Баллада о четырёх братьях
Детство
Разгримированная красавица
Девушке
Желание
Полярная песня
Письмо от жены
Родина смотрела на меня

 
 

Баллада о четырёх братьях

                           Иосифу Уткину

Домой привёз меня баркас.
Дудил пастух в коровий рог.
Четыре брата было нас, –
Один вхожу я на порог.

Сестра в изодранном платке,
И мать, ослепшая от слёз,
В моём походном котелке
Я ничего вам не привёз.

Скажи мне, мать, который час,
Который день, который год?
Четыре брата было нас, –
Кто уцелел от непогод?

Один любил мерцанье звёзд,
Чудак, до самой седины.
Всю жизнь считал он, сколько вёрст
От Павлограда до луны.

А сосчитать и не сумел,
Не слышал, цифры бороздя,
Как мир за окнами шумел
И освежался от дождя.

Мы не жалели наших лбов.
Он мудрецом хотел прослыть,
Хотел в Калугу и Тамбов
Через Австралию проплыть.

На жеребцах со всех сторон
Неслись мы под гору, пыля;
Под головёшками ворон
В садах ломились тополя.

Встань, Запорожье, сдуй золу!
Мы спали на цветах твоих.
Была привязана к седлу
Буханка хлеба на троих.

А он следил за пылью звёзд,
Не слышал шторма и волны,
Всю жизнь считая, сколько вёрст
От Павлограда до луны.

Сквозной дымился небосклон.
Он вёрсты множил на листе, –
И как ни множил, умер он
Всего на тысячной версте.

Второй мне брат был в детстве мил.
Не плачь, сестра!
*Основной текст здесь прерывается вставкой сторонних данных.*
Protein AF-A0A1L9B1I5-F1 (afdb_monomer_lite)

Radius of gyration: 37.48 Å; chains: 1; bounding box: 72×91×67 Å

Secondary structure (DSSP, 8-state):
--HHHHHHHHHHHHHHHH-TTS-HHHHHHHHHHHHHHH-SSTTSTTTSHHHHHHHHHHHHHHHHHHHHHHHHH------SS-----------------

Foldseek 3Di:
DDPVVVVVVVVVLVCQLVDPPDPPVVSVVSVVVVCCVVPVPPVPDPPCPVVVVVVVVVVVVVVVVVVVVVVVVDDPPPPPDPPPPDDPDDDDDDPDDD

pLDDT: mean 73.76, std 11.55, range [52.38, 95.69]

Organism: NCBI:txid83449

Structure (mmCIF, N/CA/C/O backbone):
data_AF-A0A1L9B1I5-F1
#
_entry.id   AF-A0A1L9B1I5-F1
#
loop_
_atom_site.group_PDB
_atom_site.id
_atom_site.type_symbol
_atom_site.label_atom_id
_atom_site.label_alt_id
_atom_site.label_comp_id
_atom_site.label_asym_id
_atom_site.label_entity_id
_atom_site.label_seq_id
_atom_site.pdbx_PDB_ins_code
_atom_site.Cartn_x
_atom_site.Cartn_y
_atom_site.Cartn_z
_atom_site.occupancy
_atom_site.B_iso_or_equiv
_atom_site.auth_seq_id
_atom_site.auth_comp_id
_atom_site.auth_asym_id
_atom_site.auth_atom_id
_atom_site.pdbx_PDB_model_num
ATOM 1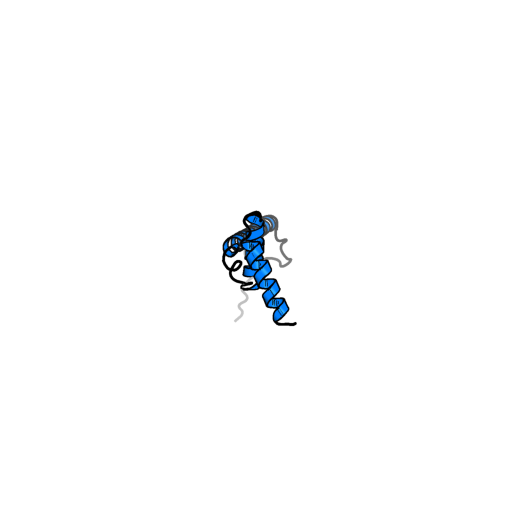 N N . MET A 1 1 ? 4.341 -37.449 9.022 1.00 52.38 1 MET A N 1
ATOM 2 C CA . MET A 1 1 ? 2.952 -37.032 9.335 1.00 52.38 1 MET A CA 1
ATOM 3 C C . MET A 1 1 ? 1.998 -38.139 8.913 1.00 52.38 1 MET A C 1
ATOM 5 O O . MET A 1 1 ? 1.988 -38.496 7.745 1.00 52.38 1 MET A O 1
ATOM 9 N N . ASN A 1 2 ? 1.245 -38.723 9.849 1.00 67.94 2 ASN A N 1
ATOM 10 C CA . ASN A 1 2 ? 0.342 -39.843 9.559 1.00 67.94 2 ASN A CA 1
ATOM 11 C C . ASN A 1 2 ? -0.948 -39.350 8.882 1.00 67.94 2 ASN A C 1
ATOM 13 O O . ASN A 1 2 ? -1.600 -38.432 9.380 1.00 67.94 2 ASN A O 1
ATOM 17 N N . VAL A 1 3 ? -1.355 -40.002 7.789 1.00 69.44 3 VAL A N 1
ATOM 18 C CA . VAL A 1 3 ? -2.583 -39.704 7.015 1.00 69.44 3 VAL A CA 1
ATOM 19 C C . VAL A 1 3 ? -3.870 -39.728 7.852 1.00 69.44 3 VAL A C 1
ATOM 21 O O . VAL A 1 3 ? -4.844 -39.053 7.522 1.00 69.44 3 VAL A O 1
ATOM 24 N N . ALA A 1 4 ? -3.865 -40.449 8.974 1.00 75.25 4 ALA A N 1
ATOM 25 C CA . ALA A 1 4 ? -4.964 -40.457 9.934 1.00 75.25 4 ALA A CA 1
ATOM 26 C C . ALA A 1 4 ? -5.176 -39.084 10.602 1.00 75.25 4 ALA A C 1
ATOM 28 O O . ALA A 1 4 ? -6.314 -38.642 10.752 1.00 75.25 4 ALA A O 1
ATOM 29 N N . GLY A 1 5 ? -4.096 -38.370 10.941 1.00 73.94 5 GLY A N 1
ATOM 30 C CA . GLY A 1 5 ? -4.180 -37.055 11.586 1.00 73.94 5 GLY A CA 1
ATOM 31 C C . GLY A 1 5 ? -4.783 -35.989 10.670 1.00 73.94 5 GLY A C 1
ATOM 32 O O . GLY A 1 5 ? -5.608 -35.187 11.104 1.00 73.94 5 GLY A O 1
ATOM 33 N N . LEU A 1 6 ? -4.452 -36.043 9.376 1.00 72.31 6 LEU A N 1
ATOM 34 C CA . LEU A 1 6 ? -4.952 -35.096 8.378 1.00 72.31 6 LEU A CA 1
ATOM 35 C C . LEU A 1 6 ? -6.469 -35.243 8.154 1.00 72.31 6 LEU A C 1
ATOM 37 O O . LEU A 1 6 ? -7.192 -34.250 8.066 1.00 72.31 6 LEU A O 1
ATOM 41 N N . ARG A 1 7 ? -6.978 -36.483 8.146 1.00 77.69 7 ARG A N 1
ATOM 42 C CA . ARG A 1 7 ? -8.416 -36.773 7.996 1.00 77.69 7 ARG A CA 1
ATOM 43 C C . ARG A 1 7 ? -9.245 -36.308 9.194 1.00 77.69 7 ARG A C 1
ATOM 45 O O . ARG A 1 7 ? -10.332 -35.757 9.008 1.00 77.69 7 ARG A O 1
ATOM 52 N N . VAL A 1 8 ? -8.728 -36.492 10.411 1.00 81.12 8 VAL A N 1
ATOM 53 C CA . VAL A 1 8 ? -9.387 -36.045 11.654 1.00 81.12 8 VAL A CA 1
ATOM 54 C C . VAL A 1 8 ? -9.438 -34.518 11.729 1.00 81.12 8 VAL A C 1
ATOM 56 O O . VAL A 1 8 ? -10.453 -33.943 12.129 1.00 81.12 8 VAL A O 1
ATOM 59 N N . MET A 1 9 ? -8.366 -33.846 11.309 1.00 76.38 9 MET A N 1
ATOM 60 C CA . MET A 1 9 ? -8.298 -32.386 11.295 1.00 76.38 9 MET A CA 1
ATOM 61 C C . MET A 1 9 ? -9.303 -31.784 10.300 1.00 76.38 9 MET A C 1
ATOM 63 O O . MET A 1 9 ? -10.058 -30.881 10.666 1.00 76.38 9 MET A O 1
ATOM 67 N N . GLY A 1 10 ? -9.413 -32.362 9.098 1.00 78.12 10 GLY A N 1
ATOM 68 C CA . GLY A 1 10 ? -10.393 -31.938 8.092 1.00 78.12 10 GLY A CA 1
ATOM 69 C C . GLY A 1 10 ? -11.852 -32.104 8.537 1.00 78.12 10 GLY A C 1
ATOM 70 O O . GLY A 1 10 ? -12.665 -31.199 8.359 1.00 78.12 10 GLY A O 1
ATOM 71 N N . THR A 1 11 ? -12.199 -33.219 9.187 1.00 82.44 11 THR A N 1
ATOM 72 C CA . THR A 1 11 ? -13.579 -33.452 9.665 1.00 82.44 11 THR A CA 1
ATOM 73 C C . THR A 1 11 ? -13.974 -32.529 10.816 1.00 82.44 11 THR A C 1
ATOM 75 O O . THR A 1 11 ? -15.116 -32.064 10.868 1.00 82.44 11 THR A O 1
ATOM 78 N N . ARG A 1 12 ? -13.042 -32.219 11.726 1.00 82.88 12 ARG A N 1
ATOM 79 C CA . ARG A 1 12 ? -13.279 -31.249 12.809 1.00 82.88 12 ARG A CA 1
ATOM 80 C C . ARG A 1 12 ? -13.475 -29.841 12.266 1.00 82.88 12 ARG A C 1
ATOM 82 O O . ARG A 1 12 ? -14.418 -29.167 12.677 1.00 82.88 12 ARG A O 1
ATOM 89 N N . PHE A 1 13 ? -12.643 -29.435 11.311 1.00 79.81 13 PHE A N 1
ATOM 90 C CA . PHE A 1 13 ? -12.793 -28.152 10.632 1.00 79.81 13 PHE A CA 1
ATOM 91 C C . PHE A 1 13 ? -14.146 -28.052 9.914 1.00 79.81 13 PHE A C 1
ATOM 93 O O . PHE A 1 13 ? -14.872 -27.075 10.082 1.00 79.81 13 PHE A O 1
ATOM 100 N N . PHE A 1 14 ? -14.551 -29.103 9.201 1.00 79.06 14 PHE A N 1
ATOM 101 C CA . PHE A 1 14 ? -15.836 -29.128 8.506 1.00 79.06 14 PHE A CA 1
ATOM 102 C C . PHE A 1 14 ? -17.037 -29.032 9.461 1.00 79.06 14 PHE A C 1
ATOM 104 O O . PHE A 1 14 ? -17.991 -28.300 9.187 1.00 79.06 14 PHE A O 1
ATOM 111 N N . ARG A 1 15 ? -16.983 -29.710 10.619 1.00 80.38 15 ARG A N 1
ATOM 112 C CA . ARG A 1 15 ? -17.998 -29.554 11.677 1.00 80.38 15 ARG A CA 1
ATOM 113 C C . ARG A 1 15 ? -18.002 -28.146 12.262 1.00 80.38 15 ARG A C 1
ATOM 115 O O . ARG A 1 15 ? -19.080 -27.599 12.442 1.00 80.38 15 ARG A O 1
ATOM 122 N N . TYR A 1 16 ? -16.836 -27.552 12.504 1.00 80.06 16 TYR A N 1
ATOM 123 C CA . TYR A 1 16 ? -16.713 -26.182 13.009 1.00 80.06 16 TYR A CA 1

Утешься, мать!
Когда-то я его учил
Из сабли искры высекать...

Он был пастух, он пас коров,
Потом пастуший рог разбил,
Стал юнкером.
Из юнкеров
Я Лермонтова лишь любил.

За Чертороем и Десной
Я трижды падал с крутизны,
Чтоб брат качался под сосной
С лицом старинной желтизны.

Нас годы сделали грубей;
Он захрипел, я сел в седло,
И ожерелье голубей
Над ним в лазури протекло.

А третий брат был рыбаком.
Любил он мирные слова,
Но загорелым кулаком
Мог зубы вышибить у льва.

В садах гнездились лишаи,
Деревни гибли от огня.
Не счистив рыбьей чешуи,
Вскочил он ночью на коня, –

Вскочил и прыгнул через Дон.
Кто носит шрамы и рубцы,
Того под стаями ворон
Выносят смело жеребцы.

Но под Варшавою, в дыму,
У шашки выгнулись края.
И в ноздри хлынула ему
Дурная, тёплая струя.

Домой привёз меня баркас,
Гремел пастух в коровий рог.
Четыре брата было нас, –
Один вхожу я на порог.

Вхожу в обмотках и в пыли
И мну будённовку в руке,
И загорелые легли
Четыре шрама на щеке.

Взлетают птицы с проводов.
Пять лет не слазил я с седла,
Чтобы республика садов
Ещё пышнее расцвела.

За Ладогою, за Двиной
Я был без хлеба, без воды,
Чтобы в республике родной
Набухли свежестью плоды.

И если кликнут – я опять
С наганом встану у костра.
И обняла слепая мать,
И руку подала сестра.

1928


Детство

Холодные луны,
Песчаные дюны.
Когда-то нам снились.
Шотландские шхуны...

Когда-то, бывало,
Мечта нас кидала
От мыса Надежды
До гребней Байкала.

С мальчишеским граем
За дряхлым сараем
Мечтали мы в гости
Бежать к самураям.

Вот пёс пёстроногий,
Вот дом мой отлогий,
Как колокол смолкший,
Лежит при дороге.

Сейчас с поворота,
Как птица с отлёта,
Увядшие крылья
Раскинут ворота.

Я вижу наследство
Весёлого детства:
Забитый колодезь
И лес по соседству.

Без прежнего жара,
Без струн, без загара,
Удавленным другом
Повисла гитара.

Помёт воробьиный
Засыпал рябины.
Друзей не нашёл я
У волчьей ложбины.

Кто сгинул за Доном,
За вражьим кордоном,
Подкинув папаху
На память воронам.

А кто торопливо
Сорвался с обрыва,
Вплетая черёмуху
В конскую гриву.

А самый кудрявый,
Опутанный славой,
Стучался прикладом
В ворота Варшавы.

И где-то за срубом,
Под взорванным дубом,
Припал он к земле
Нерасчёсанным чубом...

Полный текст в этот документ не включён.